» THE RECORDS:

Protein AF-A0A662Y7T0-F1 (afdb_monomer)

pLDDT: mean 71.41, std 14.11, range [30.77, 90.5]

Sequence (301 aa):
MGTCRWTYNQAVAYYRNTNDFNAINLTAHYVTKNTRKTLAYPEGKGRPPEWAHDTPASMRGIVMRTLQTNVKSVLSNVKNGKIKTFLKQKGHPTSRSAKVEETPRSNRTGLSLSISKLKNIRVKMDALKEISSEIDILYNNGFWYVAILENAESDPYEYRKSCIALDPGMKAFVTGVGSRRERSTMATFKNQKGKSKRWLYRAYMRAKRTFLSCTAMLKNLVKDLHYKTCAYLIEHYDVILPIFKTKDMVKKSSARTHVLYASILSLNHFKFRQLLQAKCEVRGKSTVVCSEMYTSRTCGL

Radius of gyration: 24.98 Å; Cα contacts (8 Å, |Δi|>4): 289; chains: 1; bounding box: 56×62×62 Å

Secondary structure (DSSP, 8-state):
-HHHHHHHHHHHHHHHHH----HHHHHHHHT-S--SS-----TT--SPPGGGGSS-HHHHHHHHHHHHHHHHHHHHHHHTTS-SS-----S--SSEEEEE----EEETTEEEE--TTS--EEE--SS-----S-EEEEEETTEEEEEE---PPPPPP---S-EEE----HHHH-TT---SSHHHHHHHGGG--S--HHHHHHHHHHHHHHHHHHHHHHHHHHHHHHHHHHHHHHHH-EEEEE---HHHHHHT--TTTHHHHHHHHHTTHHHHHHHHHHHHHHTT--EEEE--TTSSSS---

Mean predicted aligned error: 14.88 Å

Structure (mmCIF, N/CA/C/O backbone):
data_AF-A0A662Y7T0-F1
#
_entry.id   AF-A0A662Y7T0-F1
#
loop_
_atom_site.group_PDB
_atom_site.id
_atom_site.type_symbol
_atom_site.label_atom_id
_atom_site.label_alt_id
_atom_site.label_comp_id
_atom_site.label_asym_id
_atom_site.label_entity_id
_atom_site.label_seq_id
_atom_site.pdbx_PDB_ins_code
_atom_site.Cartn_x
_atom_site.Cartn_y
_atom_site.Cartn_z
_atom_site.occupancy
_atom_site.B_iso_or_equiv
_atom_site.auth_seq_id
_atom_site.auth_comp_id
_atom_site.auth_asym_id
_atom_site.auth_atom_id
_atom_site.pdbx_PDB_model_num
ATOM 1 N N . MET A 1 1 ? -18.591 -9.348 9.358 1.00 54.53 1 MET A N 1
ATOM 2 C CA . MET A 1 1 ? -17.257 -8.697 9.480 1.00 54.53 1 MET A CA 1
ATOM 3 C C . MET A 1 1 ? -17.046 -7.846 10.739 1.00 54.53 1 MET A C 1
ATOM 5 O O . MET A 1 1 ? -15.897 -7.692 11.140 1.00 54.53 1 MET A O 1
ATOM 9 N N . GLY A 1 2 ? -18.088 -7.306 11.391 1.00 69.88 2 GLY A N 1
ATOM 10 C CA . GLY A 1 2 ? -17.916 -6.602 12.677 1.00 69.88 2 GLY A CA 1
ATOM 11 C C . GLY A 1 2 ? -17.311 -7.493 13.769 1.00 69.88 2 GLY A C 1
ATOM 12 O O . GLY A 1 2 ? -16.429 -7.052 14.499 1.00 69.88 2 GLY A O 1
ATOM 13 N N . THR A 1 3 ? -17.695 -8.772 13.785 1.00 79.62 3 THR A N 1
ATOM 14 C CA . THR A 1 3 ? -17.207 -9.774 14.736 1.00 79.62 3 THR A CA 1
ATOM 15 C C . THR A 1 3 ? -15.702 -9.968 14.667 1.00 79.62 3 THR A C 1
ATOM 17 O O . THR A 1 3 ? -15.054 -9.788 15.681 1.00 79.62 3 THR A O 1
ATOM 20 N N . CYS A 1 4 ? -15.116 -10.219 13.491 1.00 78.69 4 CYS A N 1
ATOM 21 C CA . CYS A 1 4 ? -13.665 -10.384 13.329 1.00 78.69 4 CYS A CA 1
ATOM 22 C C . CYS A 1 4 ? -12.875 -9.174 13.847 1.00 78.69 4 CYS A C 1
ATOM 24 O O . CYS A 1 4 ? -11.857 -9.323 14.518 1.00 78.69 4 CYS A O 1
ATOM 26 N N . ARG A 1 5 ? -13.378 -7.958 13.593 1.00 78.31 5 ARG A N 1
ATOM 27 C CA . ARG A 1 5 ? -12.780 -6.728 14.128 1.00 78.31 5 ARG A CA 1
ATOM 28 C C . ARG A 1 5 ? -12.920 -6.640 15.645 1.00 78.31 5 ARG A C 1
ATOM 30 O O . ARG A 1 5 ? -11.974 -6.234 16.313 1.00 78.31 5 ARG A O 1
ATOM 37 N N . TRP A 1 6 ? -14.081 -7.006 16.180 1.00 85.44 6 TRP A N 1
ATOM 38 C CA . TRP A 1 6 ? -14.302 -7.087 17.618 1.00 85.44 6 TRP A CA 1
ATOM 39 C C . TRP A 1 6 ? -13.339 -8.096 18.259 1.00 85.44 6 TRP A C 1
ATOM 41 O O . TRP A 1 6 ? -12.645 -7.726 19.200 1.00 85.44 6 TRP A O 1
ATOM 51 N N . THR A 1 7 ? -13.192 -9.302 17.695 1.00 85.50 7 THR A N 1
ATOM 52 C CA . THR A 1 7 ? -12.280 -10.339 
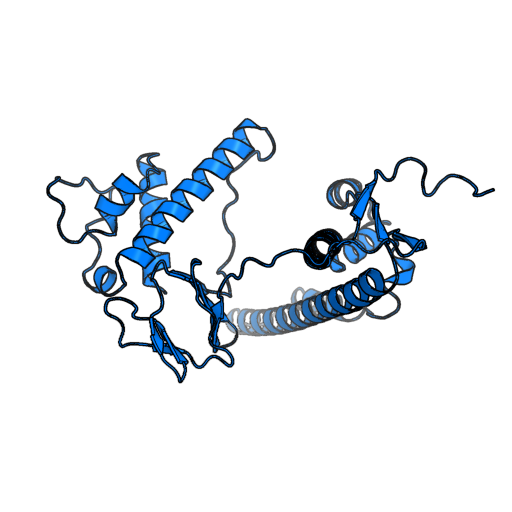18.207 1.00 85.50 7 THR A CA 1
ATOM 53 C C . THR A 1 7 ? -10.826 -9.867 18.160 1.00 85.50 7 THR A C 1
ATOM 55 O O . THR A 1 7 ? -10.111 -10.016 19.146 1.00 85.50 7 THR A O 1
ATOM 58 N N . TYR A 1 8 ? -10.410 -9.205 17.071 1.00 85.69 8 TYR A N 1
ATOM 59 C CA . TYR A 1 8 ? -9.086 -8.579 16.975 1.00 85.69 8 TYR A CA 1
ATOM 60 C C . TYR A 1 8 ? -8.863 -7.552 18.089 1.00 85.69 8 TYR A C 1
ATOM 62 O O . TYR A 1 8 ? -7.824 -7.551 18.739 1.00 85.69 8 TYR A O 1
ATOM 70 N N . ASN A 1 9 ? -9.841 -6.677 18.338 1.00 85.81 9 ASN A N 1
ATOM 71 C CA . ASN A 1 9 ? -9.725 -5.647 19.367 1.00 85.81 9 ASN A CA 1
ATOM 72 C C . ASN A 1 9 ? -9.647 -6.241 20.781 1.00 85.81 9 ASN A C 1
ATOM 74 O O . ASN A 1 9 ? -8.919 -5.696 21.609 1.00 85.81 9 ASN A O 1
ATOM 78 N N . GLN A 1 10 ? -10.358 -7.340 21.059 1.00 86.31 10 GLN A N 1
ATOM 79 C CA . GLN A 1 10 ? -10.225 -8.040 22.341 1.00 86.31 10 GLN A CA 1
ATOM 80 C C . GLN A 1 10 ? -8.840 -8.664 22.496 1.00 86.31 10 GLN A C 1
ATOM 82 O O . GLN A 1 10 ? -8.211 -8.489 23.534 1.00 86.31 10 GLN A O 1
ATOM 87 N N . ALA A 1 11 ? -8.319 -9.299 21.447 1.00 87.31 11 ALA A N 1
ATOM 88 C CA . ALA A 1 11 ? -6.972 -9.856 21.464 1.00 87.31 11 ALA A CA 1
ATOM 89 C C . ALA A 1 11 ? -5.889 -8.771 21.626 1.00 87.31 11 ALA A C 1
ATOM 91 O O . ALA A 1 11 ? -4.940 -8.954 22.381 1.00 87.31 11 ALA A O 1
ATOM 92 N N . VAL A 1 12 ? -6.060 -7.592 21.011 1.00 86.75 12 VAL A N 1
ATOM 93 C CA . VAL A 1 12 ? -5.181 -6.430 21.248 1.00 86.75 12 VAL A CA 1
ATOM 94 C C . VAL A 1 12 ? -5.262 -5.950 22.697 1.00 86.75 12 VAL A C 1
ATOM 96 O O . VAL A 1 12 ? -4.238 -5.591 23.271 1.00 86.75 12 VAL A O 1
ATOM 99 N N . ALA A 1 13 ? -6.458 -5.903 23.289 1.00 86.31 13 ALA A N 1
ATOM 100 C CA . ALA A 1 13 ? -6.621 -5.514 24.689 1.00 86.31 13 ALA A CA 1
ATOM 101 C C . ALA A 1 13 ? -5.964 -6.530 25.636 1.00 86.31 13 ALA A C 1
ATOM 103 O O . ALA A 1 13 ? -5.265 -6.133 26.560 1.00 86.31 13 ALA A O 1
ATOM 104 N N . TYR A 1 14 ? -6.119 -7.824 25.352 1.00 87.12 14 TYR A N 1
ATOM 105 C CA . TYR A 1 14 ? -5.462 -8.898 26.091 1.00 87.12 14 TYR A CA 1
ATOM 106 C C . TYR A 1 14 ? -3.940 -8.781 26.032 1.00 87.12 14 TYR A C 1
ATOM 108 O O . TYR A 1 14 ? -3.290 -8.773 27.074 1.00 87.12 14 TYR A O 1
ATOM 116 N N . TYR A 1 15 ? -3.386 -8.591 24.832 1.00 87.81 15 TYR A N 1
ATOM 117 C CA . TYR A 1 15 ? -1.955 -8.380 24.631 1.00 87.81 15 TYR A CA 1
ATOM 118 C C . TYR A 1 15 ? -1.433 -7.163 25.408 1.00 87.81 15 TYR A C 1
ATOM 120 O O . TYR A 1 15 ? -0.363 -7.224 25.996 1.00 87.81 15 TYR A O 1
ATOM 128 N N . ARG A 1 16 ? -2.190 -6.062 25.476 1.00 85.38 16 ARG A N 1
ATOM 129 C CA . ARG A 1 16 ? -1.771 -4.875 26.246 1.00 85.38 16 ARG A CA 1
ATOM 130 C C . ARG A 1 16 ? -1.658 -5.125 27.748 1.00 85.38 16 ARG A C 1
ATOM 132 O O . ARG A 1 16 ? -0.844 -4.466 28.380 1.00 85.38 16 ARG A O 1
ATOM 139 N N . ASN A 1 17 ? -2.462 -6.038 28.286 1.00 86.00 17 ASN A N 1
---
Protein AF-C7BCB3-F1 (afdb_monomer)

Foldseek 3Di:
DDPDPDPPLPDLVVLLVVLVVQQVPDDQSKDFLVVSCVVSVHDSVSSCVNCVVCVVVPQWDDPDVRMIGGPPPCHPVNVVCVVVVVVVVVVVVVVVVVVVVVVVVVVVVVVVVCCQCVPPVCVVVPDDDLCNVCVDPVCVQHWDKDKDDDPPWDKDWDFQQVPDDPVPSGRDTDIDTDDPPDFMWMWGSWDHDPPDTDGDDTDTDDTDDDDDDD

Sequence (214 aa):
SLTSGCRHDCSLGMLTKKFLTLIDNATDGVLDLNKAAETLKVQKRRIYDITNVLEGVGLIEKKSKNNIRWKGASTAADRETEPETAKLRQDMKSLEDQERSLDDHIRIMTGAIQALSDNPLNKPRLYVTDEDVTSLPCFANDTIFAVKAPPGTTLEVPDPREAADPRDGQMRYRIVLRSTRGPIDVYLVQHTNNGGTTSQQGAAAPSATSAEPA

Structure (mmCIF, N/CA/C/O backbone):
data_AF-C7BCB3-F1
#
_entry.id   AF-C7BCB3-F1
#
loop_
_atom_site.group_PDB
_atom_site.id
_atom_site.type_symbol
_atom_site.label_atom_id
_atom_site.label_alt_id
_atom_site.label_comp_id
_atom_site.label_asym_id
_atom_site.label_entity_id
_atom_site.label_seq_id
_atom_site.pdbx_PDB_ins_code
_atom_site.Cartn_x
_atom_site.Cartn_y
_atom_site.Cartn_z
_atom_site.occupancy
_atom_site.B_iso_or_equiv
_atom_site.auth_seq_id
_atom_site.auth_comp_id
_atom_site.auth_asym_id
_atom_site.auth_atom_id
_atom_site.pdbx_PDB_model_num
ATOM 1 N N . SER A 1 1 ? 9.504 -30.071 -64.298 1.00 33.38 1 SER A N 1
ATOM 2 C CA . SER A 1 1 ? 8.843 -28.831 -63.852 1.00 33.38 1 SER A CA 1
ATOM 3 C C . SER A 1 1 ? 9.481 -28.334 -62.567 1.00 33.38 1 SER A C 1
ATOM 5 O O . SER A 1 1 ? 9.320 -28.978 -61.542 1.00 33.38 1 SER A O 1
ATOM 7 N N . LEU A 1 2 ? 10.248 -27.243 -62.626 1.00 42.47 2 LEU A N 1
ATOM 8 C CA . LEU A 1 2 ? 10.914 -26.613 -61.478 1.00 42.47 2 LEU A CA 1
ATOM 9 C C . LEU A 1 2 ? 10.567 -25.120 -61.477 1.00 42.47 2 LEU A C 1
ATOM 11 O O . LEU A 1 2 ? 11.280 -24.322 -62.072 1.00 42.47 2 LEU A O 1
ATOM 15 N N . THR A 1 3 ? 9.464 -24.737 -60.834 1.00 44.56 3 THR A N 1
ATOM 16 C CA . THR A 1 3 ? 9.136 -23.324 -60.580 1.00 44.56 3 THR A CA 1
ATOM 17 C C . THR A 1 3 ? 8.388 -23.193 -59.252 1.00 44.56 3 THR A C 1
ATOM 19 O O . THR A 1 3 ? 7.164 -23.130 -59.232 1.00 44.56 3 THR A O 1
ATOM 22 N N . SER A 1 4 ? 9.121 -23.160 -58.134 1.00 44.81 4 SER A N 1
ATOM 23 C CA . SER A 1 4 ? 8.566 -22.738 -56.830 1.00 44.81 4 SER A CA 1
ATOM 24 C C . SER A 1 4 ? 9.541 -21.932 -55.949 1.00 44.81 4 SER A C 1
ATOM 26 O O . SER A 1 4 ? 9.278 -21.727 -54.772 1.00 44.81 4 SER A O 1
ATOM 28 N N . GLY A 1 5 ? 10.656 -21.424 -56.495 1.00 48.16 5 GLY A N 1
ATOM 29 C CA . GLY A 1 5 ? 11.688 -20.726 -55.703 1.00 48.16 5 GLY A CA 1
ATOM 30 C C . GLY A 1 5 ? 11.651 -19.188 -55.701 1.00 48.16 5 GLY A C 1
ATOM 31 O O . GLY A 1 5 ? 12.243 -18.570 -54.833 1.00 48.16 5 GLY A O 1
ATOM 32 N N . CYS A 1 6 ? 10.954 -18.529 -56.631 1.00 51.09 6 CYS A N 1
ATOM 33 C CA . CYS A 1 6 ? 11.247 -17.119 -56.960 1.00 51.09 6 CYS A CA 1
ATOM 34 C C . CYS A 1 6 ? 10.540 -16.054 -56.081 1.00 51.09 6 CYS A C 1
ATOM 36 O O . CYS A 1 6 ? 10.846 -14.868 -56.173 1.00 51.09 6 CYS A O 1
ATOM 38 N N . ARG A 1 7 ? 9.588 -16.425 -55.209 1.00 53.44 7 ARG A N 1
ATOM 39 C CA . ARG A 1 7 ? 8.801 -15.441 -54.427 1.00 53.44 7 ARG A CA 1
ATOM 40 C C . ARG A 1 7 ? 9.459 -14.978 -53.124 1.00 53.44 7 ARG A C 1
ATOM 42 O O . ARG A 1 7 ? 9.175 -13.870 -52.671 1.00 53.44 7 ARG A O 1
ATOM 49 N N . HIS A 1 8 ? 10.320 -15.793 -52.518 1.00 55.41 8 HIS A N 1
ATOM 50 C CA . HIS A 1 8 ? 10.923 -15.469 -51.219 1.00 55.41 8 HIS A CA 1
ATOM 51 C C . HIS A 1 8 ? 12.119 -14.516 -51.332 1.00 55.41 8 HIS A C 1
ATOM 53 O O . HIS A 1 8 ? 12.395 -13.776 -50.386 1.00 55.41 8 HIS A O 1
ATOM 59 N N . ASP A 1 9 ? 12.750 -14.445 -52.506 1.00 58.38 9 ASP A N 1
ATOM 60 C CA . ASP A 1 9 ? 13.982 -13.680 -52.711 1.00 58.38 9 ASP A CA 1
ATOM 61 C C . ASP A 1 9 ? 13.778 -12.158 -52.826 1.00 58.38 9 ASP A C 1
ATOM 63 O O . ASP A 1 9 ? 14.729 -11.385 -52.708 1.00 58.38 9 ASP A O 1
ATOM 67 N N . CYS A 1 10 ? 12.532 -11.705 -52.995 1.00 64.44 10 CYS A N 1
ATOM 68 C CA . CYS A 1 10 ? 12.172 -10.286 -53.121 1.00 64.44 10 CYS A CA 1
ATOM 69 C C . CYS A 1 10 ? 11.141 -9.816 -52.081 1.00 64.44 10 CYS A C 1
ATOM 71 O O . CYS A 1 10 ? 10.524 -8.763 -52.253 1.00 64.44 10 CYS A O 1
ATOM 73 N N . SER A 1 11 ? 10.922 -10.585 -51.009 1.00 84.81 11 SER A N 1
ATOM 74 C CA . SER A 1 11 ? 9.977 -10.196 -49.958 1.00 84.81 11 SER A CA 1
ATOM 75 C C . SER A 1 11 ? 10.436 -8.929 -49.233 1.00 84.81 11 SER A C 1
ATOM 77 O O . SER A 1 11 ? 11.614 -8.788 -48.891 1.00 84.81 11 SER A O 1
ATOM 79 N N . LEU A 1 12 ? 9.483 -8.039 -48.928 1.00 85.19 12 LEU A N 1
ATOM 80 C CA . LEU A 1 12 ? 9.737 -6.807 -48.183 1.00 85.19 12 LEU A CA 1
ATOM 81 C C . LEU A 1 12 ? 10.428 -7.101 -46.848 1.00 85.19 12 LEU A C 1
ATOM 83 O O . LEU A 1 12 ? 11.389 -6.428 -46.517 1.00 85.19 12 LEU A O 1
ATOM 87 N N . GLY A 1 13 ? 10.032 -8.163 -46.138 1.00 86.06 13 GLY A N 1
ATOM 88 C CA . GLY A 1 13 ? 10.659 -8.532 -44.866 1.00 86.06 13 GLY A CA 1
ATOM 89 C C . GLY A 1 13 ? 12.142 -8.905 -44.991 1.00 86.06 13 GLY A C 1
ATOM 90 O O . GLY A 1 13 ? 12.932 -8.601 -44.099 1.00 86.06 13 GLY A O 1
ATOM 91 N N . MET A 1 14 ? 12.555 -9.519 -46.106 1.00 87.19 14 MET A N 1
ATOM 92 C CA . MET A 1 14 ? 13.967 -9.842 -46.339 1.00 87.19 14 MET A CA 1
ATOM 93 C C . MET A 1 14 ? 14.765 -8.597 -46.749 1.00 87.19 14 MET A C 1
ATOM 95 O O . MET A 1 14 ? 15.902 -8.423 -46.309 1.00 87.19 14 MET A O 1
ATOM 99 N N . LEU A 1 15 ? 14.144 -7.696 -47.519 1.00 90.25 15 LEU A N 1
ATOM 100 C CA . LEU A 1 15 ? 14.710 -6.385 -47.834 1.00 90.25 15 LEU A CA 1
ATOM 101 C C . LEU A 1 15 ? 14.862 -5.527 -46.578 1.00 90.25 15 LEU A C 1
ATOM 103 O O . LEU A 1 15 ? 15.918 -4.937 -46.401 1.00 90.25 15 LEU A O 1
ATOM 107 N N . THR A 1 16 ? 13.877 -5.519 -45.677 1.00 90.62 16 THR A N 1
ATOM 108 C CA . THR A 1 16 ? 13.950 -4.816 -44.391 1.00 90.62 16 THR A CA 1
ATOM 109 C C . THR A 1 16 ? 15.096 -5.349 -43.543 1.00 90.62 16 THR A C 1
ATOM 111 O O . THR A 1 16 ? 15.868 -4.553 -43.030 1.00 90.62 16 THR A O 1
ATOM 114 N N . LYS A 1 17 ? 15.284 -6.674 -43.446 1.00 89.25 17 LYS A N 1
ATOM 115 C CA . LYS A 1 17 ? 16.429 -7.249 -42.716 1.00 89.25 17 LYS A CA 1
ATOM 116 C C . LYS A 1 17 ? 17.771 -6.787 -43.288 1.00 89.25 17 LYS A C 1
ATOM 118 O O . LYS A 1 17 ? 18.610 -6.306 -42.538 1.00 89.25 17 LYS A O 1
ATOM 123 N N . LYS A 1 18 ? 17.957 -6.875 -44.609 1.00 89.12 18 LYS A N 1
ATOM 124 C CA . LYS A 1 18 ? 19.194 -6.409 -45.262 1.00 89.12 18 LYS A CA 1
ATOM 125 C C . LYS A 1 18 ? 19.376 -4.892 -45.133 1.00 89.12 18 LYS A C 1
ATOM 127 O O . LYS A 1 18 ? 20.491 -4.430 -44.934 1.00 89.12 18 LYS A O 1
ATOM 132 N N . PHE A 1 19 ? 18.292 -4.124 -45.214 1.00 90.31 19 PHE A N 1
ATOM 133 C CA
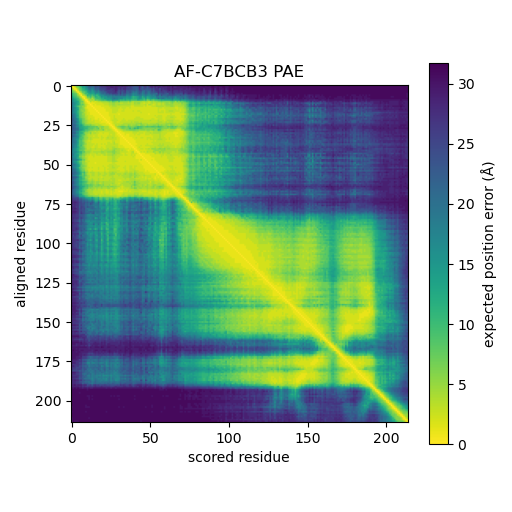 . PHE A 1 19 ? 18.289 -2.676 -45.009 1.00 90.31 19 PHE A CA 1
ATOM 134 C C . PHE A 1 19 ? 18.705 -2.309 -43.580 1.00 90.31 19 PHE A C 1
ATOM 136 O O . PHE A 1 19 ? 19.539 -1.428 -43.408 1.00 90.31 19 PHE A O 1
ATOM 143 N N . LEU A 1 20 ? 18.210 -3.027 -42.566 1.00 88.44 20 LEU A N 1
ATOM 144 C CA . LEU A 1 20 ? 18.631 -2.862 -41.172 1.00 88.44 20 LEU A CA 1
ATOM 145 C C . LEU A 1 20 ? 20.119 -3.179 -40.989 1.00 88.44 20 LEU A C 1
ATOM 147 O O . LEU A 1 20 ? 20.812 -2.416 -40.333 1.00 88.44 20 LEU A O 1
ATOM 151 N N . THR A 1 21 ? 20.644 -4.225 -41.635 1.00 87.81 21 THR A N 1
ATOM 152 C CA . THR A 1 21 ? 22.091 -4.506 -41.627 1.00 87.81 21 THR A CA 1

» INSTRUCTIONS FOR THE TASK: Lines to set down from above: the line with "ATOM 5 O O . MET", the line with "ATOM 39 C C .", and every line between, each exactly as written.

» TASK SOLUTION:
ATOM 5 O O . MET A 1 1 ? -15.897 -7.692 11.140 1.00 54.53 1 MET A O 1
ATOM 9 N N . GLY A 1 2 ? -18.088 -7.306 11.391 1.00 69.88 2 GLY A N 1
ATOM 10 C CA . GLY A 1 2 ? -17.916 -6.602 12.677 1.00 69.88 2 GLY A CA 1
ATOM 11 C C . GLY A 1 2 ? -17.311 -7.493 13.769 1.00 69.88 2 GLY A C 1
ATOM 12 O O . GLY A 1 2 ? -16.429 -7.052 14.499 1.00 69.88 2 GLY A O 1
ATOM 13 N N . THR A 1 3 ? -17.695 -8.772 13.785 1.00 79.62 3 THR A N 1
ATOM 14 C CA . THR A 1 3 ? -17.207 -9.774 14.736 1.00 79.62 3 THR A CA 1
ATOM 15 C C . THR A 1 3 ? -15.702 -9.968 14.667 1.00 79.62 3 THR A C 1
ATOM 17 O O . THR A 1 3 ? -15.054 -9.788 15.681 1.00 79.62 3 THR A O 1
ATOM 20 N N . CYS A 1 4 ? -15.116 -10.219 13.491 1.00 78.69 4 CYS A N 1
ATOM 21 C CA . CYS A 1 4 ? -13.665 -10.384 13.329 1.00 78.69 4 CYS A CA 1
ATOM 22 C C . CYS A 1 4 ? -12.875 -9.174 13.847 1.00 78.69 4 CYS A C 1
ATOM 24 O O . CYS A 1 4 ? -11.857 -9.323 14.518 1.00 78.69 4 CYS A O 1
ATOM 26 N N . ARG A 1 5 ? -13.378 -7.958 13.593 1.00 78.31 5 ARG A N 1
ATOM 27 C CA . ARG A 1 5 ? -12.780 -6.728 14.128 1.00 78.31 5 ARG A CA 1
ATOM 28 C C . ARG A 1 5 ? -12.920 -6.640 15.645 1.00 78.31 5 ARG A C 1
ATOM 30 O O . ARG A 1 5 ? -11.974 -6.234 16.313 1.00 78.31 5 ARG A O 1
ATOM 37 N N . TRP A 1 6 ? -14.081 -7.006 16.180 1.00 85.44 6 TRP A N 1
ATOM 38 C CA . TRP A 1 6 ? -14.302 -7.087 17.618 1.00 85.44 6 TRP A CA 1
ATOM 39 C C . TRP A 1 6 ? -13.339 -8.096 18.259 1.00 85.44 6 TRP A C 1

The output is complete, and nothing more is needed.